This is the first comprehensive analysis evaluating several well-characterized OSE and apo(a) in a wide range of human coronary, carotid, and SVG atherosclerotic lesions. The study demonstrates a differential expression of apoB-100, OSE, and apo(a) in the progression of atherosclerosis from early lesions to plaque rupture. Plaques that develop during early atherosclerosis are enriched in apoB-100, apo(a), and all the OSE measured in this study. However, as lesions progress, apo(a), OxPL, and IK17 epitopes become progressively enriched. Specifically, apo(a) epitopes were present in most lesions, whereas OxPL and IK17 epitopes were mainly associated with foamy macrophages of the fibrous cap and the necrotic core. IK17 epitopes were most specifically associated with necrotic cores and plaque rupture. Additionally, a similar distribution was noted in TCFA of freshly procured carotid endarterectomy specimens. Finally, LC-MS/MS documented the presence of OxPL in material trapped by distal protection devices, documenting their presence in vivo in clinically symptomatic plaques. These observations provide a framework for understanding the relationship between OSE and Lp(a) and the progression and destabilization of human coronary and carotid atherosclerosis.

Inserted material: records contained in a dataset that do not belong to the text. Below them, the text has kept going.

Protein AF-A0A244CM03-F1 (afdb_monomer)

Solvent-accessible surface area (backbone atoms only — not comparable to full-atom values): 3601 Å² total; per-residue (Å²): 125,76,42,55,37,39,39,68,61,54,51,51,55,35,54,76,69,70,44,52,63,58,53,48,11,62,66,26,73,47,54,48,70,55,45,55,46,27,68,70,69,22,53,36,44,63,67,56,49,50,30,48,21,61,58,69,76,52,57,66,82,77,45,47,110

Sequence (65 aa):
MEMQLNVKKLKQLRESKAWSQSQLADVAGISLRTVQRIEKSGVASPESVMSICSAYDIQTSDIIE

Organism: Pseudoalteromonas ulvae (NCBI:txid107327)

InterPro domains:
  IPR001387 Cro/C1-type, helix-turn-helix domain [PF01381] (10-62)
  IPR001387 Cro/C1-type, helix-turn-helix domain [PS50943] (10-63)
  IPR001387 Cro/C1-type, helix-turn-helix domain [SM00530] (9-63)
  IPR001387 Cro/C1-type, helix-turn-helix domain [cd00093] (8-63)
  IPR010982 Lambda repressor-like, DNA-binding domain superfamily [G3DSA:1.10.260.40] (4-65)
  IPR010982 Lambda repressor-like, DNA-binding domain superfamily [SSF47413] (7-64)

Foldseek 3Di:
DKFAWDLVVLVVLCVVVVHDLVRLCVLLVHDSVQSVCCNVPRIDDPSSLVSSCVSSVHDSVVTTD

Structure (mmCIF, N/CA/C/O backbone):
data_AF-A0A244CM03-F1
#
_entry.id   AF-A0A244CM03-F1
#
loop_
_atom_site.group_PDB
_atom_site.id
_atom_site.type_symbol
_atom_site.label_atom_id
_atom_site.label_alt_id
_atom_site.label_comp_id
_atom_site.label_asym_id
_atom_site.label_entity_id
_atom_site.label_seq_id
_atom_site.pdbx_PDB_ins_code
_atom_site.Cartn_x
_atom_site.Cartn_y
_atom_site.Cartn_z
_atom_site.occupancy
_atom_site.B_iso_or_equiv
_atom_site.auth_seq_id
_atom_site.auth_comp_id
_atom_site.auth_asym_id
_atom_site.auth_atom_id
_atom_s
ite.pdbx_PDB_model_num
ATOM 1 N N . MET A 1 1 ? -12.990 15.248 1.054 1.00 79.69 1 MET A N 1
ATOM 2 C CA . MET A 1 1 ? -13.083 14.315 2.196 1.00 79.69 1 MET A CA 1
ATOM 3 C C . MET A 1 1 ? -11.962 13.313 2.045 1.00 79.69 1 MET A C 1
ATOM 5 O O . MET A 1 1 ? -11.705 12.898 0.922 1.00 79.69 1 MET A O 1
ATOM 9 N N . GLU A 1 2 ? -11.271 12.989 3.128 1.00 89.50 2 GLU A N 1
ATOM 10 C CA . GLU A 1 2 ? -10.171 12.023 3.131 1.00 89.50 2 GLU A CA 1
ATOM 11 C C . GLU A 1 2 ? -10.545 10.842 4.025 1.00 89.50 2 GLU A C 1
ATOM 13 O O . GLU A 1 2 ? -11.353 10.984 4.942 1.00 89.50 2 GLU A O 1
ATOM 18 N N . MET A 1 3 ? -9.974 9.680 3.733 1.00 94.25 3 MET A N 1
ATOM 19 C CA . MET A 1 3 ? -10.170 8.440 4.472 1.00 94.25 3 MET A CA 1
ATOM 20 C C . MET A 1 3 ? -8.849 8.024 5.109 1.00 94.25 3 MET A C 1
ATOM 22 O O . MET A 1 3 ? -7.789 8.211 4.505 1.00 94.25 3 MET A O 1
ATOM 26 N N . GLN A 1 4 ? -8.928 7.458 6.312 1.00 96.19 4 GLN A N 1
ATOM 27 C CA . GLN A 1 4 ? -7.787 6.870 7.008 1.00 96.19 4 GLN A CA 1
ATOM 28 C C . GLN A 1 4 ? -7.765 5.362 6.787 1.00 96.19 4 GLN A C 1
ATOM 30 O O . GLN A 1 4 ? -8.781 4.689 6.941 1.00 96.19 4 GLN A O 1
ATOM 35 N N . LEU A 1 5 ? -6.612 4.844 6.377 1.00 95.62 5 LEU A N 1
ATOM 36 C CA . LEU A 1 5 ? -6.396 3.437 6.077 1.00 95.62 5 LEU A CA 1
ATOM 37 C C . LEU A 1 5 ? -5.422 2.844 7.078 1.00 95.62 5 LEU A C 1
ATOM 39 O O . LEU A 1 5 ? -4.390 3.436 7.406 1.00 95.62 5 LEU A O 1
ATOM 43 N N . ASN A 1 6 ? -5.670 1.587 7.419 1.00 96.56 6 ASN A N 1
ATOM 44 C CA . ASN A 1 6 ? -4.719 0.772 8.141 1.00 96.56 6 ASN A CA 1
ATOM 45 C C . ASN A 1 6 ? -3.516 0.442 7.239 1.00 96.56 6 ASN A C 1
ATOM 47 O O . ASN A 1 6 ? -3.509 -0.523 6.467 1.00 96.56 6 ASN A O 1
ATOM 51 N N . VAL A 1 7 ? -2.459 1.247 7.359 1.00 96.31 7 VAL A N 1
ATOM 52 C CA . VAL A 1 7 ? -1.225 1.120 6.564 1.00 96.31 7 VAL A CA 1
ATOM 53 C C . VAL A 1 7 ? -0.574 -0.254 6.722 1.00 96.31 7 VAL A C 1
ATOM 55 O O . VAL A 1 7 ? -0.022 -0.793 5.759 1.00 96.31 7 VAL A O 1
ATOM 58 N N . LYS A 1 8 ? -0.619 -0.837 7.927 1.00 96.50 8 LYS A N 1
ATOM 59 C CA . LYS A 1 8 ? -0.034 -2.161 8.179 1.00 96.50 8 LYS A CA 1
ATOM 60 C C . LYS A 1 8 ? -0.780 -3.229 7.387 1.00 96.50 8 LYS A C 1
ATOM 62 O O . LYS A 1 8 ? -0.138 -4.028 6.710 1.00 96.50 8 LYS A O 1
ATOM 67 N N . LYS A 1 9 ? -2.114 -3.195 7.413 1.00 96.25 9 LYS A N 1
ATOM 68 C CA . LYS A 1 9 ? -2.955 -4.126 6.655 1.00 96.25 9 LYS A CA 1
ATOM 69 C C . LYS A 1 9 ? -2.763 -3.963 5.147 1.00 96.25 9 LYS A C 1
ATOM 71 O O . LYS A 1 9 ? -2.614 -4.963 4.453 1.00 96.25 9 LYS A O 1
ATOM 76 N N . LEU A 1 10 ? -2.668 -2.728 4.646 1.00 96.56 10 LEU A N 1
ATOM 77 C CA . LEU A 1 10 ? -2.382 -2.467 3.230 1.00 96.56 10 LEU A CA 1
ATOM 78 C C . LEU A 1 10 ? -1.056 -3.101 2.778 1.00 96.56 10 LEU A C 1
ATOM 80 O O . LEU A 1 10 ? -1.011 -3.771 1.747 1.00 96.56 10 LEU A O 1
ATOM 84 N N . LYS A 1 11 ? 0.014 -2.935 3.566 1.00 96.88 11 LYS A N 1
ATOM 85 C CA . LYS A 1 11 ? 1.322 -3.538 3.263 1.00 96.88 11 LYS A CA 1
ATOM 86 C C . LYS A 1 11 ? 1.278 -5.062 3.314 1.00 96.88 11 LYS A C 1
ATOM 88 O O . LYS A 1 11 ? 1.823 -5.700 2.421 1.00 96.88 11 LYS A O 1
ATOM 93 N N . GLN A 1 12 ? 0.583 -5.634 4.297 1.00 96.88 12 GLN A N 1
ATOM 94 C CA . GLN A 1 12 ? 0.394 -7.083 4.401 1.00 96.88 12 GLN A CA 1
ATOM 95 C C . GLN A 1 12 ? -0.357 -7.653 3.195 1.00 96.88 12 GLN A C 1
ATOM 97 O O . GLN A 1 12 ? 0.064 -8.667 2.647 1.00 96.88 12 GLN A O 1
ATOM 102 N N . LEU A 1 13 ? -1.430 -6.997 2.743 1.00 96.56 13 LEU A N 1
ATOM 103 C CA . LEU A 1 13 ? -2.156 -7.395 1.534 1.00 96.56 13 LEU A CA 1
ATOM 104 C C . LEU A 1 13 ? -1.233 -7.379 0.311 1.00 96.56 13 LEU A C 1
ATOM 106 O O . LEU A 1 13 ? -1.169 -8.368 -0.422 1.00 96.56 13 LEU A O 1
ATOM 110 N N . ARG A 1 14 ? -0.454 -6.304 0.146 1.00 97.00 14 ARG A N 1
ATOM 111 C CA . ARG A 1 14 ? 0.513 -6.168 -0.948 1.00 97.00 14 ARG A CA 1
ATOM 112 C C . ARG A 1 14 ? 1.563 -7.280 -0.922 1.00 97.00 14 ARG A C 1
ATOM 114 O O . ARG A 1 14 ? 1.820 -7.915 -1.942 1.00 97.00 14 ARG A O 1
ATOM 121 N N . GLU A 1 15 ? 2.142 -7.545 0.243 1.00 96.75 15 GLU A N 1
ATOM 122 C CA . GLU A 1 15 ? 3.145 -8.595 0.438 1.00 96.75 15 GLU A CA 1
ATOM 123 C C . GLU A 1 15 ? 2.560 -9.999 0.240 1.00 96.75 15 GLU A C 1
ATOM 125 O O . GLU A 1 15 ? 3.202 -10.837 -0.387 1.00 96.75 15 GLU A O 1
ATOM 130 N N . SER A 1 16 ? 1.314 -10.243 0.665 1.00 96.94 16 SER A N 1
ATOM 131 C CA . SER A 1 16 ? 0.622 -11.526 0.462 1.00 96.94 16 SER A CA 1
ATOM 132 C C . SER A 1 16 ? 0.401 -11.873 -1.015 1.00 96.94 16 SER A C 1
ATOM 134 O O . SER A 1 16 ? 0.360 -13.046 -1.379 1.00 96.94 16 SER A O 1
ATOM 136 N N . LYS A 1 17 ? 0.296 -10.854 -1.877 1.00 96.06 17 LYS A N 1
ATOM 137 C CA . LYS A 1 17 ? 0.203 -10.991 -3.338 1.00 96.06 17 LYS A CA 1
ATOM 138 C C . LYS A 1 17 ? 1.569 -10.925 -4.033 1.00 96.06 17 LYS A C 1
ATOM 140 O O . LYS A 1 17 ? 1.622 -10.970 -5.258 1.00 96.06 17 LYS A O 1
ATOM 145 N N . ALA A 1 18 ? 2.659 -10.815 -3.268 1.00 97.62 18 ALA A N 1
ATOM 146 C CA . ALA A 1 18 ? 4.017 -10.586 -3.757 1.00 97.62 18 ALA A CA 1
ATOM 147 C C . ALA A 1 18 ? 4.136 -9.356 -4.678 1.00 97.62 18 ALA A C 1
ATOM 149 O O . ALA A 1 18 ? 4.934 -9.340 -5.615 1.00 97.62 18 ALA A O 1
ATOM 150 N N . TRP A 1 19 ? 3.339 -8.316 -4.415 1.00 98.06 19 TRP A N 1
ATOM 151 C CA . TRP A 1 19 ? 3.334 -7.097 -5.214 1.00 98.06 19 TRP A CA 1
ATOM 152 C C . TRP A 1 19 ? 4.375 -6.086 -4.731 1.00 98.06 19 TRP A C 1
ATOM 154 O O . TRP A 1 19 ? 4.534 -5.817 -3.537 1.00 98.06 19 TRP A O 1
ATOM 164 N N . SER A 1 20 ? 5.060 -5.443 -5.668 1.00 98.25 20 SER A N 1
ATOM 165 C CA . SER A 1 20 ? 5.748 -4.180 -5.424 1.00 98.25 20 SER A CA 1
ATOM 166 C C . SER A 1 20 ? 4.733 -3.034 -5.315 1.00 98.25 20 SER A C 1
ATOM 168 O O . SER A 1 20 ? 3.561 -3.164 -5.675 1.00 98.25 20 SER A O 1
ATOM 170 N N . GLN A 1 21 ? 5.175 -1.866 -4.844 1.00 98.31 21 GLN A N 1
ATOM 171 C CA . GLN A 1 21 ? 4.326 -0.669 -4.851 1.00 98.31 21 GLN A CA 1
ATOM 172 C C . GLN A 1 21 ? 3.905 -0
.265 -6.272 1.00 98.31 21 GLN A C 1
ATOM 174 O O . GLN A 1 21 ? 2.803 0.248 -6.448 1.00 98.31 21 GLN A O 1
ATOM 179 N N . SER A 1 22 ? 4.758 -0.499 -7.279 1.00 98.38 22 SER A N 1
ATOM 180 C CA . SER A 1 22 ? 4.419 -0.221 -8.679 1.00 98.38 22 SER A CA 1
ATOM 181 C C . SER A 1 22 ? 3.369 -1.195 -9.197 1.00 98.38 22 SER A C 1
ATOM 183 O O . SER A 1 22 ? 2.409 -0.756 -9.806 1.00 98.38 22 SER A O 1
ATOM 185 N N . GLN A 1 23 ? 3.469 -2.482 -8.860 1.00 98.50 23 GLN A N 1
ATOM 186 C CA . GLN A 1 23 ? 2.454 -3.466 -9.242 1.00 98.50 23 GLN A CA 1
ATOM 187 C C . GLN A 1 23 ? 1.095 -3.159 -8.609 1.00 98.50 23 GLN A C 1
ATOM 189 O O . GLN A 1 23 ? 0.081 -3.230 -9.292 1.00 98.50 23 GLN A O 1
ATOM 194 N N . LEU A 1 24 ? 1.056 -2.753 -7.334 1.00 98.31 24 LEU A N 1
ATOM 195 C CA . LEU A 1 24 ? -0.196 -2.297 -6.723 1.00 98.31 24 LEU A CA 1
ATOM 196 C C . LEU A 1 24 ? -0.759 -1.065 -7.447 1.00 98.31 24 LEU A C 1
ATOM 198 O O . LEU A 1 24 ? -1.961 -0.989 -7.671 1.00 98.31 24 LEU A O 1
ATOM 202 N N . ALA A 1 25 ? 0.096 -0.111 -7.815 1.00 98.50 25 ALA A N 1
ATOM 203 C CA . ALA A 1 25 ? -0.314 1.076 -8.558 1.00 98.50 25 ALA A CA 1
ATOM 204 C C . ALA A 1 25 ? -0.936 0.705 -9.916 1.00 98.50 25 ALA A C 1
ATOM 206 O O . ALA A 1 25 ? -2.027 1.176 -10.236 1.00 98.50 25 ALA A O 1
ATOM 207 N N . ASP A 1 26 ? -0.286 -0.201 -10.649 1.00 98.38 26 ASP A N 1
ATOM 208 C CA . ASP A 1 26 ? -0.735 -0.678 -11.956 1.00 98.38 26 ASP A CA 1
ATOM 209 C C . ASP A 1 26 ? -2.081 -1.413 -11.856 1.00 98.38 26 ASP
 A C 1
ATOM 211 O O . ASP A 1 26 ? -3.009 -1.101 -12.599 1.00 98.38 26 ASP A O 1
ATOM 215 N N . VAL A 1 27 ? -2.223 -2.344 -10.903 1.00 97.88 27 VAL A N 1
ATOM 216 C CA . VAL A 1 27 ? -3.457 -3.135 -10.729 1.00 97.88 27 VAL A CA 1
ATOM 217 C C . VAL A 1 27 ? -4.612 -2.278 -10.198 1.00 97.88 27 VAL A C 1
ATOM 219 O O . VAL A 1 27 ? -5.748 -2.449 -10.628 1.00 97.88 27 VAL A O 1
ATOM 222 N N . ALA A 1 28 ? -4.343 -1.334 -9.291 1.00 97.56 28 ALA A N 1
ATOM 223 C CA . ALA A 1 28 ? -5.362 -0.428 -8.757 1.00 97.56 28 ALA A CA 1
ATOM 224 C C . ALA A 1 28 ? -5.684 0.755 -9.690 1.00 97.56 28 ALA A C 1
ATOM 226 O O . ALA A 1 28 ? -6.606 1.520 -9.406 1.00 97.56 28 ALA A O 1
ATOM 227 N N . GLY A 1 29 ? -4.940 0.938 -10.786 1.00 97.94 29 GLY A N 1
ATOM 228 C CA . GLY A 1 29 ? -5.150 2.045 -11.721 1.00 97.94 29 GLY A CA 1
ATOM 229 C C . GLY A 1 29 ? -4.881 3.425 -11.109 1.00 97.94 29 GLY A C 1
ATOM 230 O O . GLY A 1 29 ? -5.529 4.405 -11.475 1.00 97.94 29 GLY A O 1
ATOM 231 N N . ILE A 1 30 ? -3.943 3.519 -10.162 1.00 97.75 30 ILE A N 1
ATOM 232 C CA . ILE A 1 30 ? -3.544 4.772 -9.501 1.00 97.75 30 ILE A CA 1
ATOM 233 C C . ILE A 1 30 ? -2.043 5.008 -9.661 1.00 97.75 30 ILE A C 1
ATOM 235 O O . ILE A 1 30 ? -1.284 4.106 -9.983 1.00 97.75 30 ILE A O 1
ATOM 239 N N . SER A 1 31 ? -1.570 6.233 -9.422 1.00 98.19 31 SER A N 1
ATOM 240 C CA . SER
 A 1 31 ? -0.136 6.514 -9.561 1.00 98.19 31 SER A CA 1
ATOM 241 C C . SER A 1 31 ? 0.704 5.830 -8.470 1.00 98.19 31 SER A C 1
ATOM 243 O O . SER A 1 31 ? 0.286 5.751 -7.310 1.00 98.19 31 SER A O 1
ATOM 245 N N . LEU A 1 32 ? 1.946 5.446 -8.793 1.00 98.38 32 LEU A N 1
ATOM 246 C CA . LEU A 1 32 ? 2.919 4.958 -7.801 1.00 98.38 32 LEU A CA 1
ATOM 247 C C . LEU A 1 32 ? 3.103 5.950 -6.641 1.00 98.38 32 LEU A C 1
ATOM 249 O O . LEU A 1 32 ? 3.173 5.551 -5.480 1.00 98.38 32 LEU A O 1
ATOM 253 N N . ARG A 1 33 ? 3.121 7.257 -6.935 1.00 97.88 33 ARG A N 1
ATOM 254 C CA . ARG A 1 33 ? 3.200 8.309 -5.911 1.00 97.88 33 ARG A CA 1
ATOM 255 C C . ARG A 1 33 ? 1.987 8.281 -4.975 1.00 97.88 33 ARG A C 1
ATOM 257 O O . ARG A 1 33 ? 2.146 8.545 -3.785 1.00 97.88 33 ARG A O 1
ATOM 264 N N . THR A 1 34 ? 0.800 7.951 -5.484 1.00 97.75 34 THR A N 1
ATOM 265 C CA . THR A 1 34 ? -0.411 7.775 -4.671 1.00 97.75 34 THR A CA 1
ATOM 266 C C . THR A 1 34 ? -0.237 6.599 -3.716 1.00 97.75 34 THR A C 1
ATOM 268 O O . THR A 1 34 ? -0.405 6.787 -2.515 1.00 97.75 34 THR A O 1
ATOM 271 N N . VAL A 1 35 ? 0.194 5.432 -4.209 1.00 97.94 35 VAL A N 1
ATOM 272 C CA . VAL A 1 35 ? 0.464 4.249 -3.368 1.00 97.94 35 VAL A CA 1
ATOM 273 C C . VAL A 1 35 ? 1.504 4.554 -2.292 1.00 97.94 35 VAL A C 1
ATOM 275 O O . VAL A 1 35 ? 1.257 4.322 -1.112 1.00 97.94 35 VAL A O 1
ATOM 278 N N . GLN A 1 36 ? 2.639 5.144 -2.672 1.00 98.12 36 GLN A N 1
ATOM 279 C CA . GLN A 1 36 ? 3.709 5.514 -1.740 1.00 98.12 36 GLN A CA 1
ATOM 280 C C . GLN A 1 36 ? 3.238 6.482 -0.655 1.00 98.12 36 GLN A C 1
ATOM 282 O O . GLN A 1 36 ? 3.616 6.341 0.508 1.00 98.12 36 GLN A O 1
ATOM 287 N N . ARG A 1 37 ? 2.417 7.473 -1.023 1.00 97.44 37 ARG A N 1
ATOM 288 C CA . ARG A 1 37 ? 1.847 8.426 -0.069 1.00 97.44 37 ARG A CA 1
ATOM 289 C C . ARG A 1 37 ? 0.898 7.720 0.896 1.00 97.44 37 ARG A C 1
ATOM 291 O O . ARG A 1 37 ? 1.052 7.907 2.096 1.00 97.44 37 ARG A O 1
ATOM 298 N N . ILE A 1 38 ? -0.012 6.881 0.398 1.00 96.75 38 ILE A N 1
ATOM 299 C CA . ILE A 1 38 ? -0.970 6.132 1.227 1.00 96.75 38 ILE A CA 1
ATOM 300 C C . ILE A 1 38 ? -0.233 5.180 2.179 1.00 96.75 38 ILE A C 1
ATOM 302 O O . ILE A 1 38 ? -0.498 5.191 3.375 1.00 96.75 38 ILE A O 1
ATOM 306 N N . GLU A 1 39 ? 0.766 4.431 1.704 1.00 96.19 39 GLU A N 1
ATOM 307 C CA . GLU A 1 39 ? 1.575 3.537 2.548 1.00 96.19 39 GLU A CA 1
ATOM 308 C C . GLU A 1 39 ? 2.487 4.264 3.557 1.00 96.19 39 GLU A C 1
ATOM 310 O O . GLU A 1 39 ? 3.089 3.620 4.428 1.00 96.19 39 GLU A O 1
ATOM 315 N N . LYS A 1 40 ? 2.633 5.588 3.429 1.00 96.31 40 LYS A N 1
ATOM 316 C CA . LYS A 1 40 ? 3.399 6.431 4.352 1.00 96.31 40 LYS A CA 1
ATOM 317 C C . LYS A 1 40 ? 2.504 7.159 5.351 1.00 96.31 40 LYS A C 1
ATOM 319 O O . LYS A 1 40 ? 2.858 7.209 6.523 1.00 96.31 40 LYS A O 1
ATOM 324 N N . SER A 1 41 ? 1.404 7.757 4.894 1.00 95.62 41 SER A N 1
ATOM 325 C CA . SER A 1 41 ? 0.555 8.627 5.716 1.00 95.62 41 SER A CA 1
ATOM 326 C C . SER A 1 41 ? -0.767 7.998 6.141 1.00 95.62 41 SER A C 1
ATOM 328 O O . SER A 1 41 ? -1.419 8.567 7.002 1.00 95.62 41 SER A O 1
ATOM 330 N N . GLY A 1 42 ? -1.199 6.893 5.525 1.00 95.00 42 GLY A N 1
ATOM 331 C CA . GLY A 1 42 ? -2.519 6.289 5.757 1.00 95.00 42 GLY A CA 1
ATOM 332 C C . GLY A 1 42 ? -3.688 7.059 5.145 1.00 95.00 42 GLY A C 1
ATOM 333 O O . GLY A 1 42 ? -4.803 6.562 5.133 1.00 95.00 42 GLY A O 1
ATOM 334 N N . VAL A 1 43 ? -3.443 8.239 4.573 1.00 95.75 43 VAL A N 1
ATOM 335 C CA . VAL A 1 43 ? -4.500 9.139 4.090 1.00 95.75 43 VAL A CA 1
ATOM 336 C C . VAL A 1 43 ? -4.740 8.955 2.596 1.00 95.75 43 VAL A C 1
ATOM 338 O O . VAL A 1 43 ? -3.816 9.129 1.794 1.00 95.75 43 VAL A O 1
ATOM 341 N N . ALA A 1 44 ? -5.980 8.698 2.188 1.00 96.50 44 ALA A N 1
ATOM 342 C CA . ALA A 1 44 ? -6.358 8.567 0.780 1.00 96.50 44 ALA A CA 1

This study used unique monoclonal antibodies targeting well-characterized lipoprotein and OSE to study their relationship to human atherosclerosis, as described in Methods. For example, MB47 detects not only the native apoB-100 moiety of unoxidized LDL but also apoB of minimally oxidized LDL and even apoB fragments of extensively oxidized LDL. MDA2 can recognize both MDA-LDL as well as MDA-lysine epitopes on other proteins in the vessel wall, such as apoAI (28, 29), and it has also been utilized for noninvasive imaging of experimental atherosclerotic lesions (3–5). E06 is a well-characterized murine IgM natural antibody cloned from apoE^−/− mice (20) that has previously been used to stain mouse and rabbit atherosclerotic lesions and to image atherosclerotic lesions in apoE^−/− mice using magnetic resonance techniques (3–5). E06 is also used in plasma immunoassays to detect OxPL on circulating apoB-100 particles (OxPL/apoB) in humans (10). In support of these pathologic findings, plasma levels of the OxPL epitopes on apoB-100 particles (OxPL/apoB) measured by E06 were recently shown to be strongly associated with the presence of angiographically defined coronary artery disease, to predict the presence and progression of carotid and femoral atherosclerosis, and to predict cardiovascular death, myocardial infarction, and stroke in unselected epidemiological populations (30, 31). LPA4 binds to the apolipoprotein(a) portion of Lp(a) and is used in immunoassays to measure plasma Lp(a) levels, but it has not been previously used to immunostain tissues (23). Apo(a) itself is not an oxidation-specific epitope, but apo(a) and Lp(a) bind OxPL, which may reflect the key atherogenic component of Lp(a) (32). IK17 is a human Fab fragment derived from a phage display library, and it binds to a unique MDA-like epitope present on both MDA-LDL and copper-oxidized LDL. IK17 has also been used in detecting and imaging atherosclerosis in LDLR^−/− mice and apoE^−/− mice (3–5, 22).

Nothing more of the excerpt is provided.